#### [Task instructions]
Beneath this instruction is a block of data; output from it exactly the lines that run from the one containing "ATOM 22 O O" through the one containing "ATOM 39 O O", inclusive.

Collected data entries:

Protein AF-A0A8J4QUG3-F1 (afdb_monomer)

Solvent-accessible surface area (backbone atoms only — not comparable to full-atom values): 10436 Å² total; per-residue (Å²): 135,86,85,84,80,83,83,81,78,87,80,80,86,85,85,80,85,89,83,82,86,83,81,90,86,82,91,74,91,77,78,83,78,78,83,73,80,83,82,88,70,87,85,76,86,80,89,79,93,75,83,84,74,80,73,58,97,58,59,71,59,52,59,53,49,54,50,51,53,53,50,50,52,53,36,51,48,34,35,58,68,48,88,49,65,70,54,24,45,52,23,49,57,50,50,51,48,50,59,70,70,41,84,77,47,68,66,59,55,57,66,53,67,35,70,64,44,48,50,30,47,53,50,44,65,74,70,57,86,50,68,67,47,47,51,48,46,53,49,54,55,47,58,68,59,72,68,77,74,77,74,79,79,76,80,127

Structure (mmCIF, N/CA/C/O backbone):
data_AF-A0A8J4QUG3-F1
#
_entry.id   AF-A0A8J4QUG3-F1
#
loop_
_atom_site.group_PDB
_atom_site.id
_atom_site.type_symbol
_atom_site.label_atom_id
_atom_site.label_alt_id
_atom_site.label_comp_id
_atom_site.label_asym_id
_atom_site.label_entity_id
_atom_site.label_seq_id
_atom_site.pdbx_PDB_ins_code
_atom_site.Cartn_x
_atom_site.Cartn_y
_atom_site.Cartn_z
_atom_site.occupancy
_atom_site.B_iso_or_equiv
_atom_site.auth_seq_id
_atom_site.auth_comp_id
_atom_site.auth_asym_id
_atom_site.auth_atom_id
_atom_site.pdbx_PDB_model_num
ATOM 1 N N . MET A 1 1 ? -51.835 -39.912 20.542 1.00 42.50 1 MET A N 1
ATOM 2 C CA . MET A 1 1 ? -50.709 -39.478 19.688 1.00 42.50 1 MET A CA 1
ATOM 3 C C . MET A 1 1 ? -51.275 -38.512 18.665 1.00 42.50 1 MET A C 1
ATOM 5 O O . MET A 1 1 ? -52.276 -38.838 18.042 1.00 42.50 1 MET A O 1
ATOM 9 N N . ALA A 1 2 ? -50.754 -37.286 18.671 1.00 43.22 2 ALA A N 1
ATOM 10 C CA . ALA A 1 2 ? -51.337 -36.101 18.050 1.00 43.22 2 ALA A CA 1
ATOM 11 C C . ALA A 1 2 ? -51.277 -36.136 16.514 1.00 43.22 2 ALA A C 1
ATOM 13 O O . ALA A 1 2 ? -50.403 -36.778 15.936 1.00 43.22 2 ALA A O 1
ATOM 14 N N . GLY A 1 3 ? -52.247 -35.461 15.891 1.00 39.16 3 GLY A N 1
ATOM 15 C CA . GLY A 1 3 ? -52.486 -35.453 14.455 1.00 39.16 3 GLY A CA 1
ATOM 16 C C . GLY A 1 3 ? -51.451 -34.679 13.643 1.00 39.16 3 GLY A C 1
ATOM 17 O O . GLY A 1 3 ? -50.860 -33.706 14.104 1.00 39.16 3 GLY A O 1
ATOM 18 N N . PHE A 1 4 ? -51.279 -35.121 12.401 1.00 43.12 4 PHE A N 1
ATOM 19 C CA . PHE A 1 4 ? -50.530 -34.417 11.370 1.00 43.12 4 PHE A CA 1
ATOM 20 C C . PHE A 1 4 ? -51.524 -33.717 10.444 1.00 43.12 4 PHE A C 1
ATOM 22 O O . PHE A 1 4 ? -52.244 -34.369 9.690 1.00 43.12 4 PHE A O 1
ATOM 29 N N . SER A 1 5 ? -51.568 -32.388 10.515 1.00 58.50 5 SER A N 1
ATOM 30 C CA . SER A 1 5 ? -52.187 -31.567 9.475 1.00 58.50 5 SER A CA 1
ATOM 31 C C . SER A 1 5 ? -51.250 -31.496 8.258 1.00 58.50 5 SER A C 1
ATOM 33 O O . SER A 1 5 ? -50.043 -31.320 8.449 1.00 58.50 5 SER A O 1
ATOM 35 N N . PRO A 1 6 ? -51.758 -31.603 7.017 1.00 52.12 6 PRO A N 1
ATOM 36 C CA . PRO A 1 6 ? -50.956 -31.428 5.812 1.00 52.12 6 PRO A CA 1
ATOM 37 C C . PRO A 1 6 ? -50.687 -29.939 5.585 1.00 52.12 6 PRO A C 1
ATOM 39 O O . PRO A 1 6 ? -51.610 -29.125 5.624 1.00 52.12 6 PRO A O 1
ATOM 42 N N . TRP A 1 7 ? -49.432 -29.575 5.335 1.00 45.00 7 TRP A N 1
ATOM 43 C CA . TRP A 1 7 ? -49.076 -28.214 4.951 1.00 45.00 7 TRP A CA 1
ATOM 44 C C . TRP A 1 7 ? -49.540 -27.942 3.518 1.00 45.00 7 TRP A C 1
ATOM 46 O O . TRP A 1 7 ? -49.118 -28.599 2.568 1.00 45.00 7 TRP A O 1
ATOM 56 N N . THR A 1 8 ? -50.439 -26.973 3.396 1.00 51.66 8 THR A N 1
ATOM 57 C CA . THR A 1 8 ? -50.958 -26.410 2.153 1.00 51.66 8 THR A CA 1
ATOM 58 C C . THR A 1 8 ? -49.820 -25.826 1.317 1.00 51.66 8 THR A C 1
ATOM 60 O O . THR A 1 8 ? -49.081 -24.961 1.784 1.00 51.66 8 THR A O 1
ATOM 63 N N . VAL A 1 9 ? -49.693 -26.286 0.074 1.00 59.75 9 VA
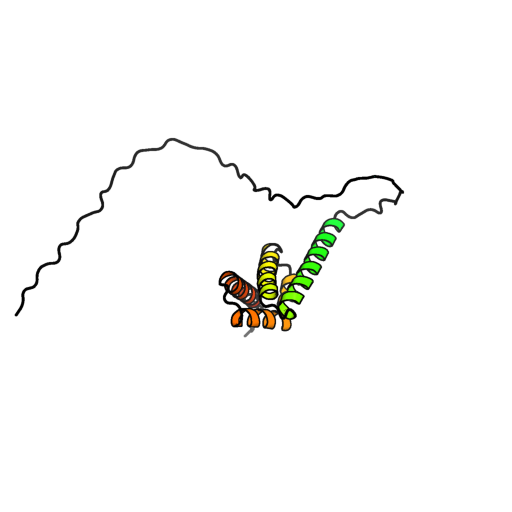L A N 1
ATOM 64 C CA . VAL A 1 9 ? -48.781 -25.740 -0.939 1.00 59.75 9 VAL A CA 1
ATOM 65 C C . VAL A 1 9 ? -49.441 -24.512 -1.579 1.00 59.75 9 VAL A C 1
ATOM 67 O O . VAL A 1 9 ? -50.549 -24.651 -2.098 1.00 59.75 9 VAL A O 1
ATOM 70 N N . PRO A 1 10 ? -48.813 -23.324 -1.594 1.00 48.38 10 PRO A N 1
ATOM 71 C CA . PRO A 1 10 ? -49.292 -22.220 -2.416 1.00 48.38 10 PRO A CA 1
ATOM 72 C C . PRO A 1 10 ? -48.873 -22.412 -3.880 1.00 48.38 10 PRO A C 1
ATOM 74 O O . PRO A 1 10 ? -47.694 -22.543 -4.204 1.00 48.38 10 PRO A O 1
ATOM 77 N N . THR A 1 11 ? -49.877 -22.437 -4.746 1.00 49.38 11 THR A N 1
ATOM 78 C CA . THR A 1 11 ? -49.840 -22.484 -6.211 1.00 49.38 11 THR A CA 1
ATOM 79 C C . THR A 1 11 ? -49.283 -21.202 -6.848 1.00 49.38 11 THR A C 1
ATOM 81 O O . THR A 1 11 ? -49.752 -20.115 -6.534 1.00 49.38 11 THR A O 1
ATOM 84 N N . GLU A 1 12 ? -48.343 -21.397 -7.782 1.00 47.25 12 GLU A N 1
ATOM 85 C CA . GLU A 1 12 ? -48.153 -20.708 -9.078 1.00 47.25 12 GLU A CA 1
ATOM 86 C C . GLU A 1 12 ? -47.987 -19.166 -9.138 1.00 47.25 12 GLU A C 1
ATOM 88 O O . GLU A 1 12 ? -48.907 -18.417 -8.816 1.00 47.25 12 GLU A O 1
ATOM 93 N N . PRO A 1 13 ? -46.867 -18.651 -9.687 1.00 44.69 13 PRO A N 1
ATOM 94 C CA . PRO A 1 13 ? -46.819 -17.304 -10.241 1.00 44.69 13 PRO A CA 1
ATOM 95 C C . PRO A 1 13 ? -47.289 -17.291 -11.706 1.00 44.69 13 PRO A C 1
ATOM 97 O O . PRO A 1 13 ? -46.688 -17.907 -12.586 1.00 44.69 13 PRO A O 1
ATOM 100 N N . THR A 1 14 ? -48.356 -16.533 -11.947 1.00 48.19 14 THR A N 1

#### [Exercise answer]
ATOM 22 O O . PHE A 1 4 ? -52.244 -34.369 9.690 1.00 43.12 4 PHE A O 1
ATOM 29 N N . SER A 1 5 ? -51.568 -32.388 10.515 1.00 58.50 5 SER A N 1
ATOM 30 C CA . SER A 1 5 ? -52.187 -31.567 9.475 1.00 58.50 5 SER A CA 1
ATOM 31 C C . SER A 1 5 ? -51.250 -31.496 8.258 1.00 58.50 5 SER A C 1
ATOM 33 O O . SER A 1 5 ? -50.043 -31.320 8.449 1.00 58.50 5 SER A O 1
ATOM 35 N N . PRO A 1 6 ? -51.758 -31.603 7.017 1.00 52.12 6 PRO A N 1
ATOM 36 C CA . PRO A 1 6 ? -50.956 -31.428 5.812 1.00 52.12 6 PRO A CA 1
ATOM 37 C C . PRO A 1 6 ? -50.687 -29.939 5.585 1.00 52.12 6 PRO A C 1
ATOM 39 O O . PRO A 1 6 ? -51.610 -29.125 5.624 1.00 52.12 6 PRO A O 1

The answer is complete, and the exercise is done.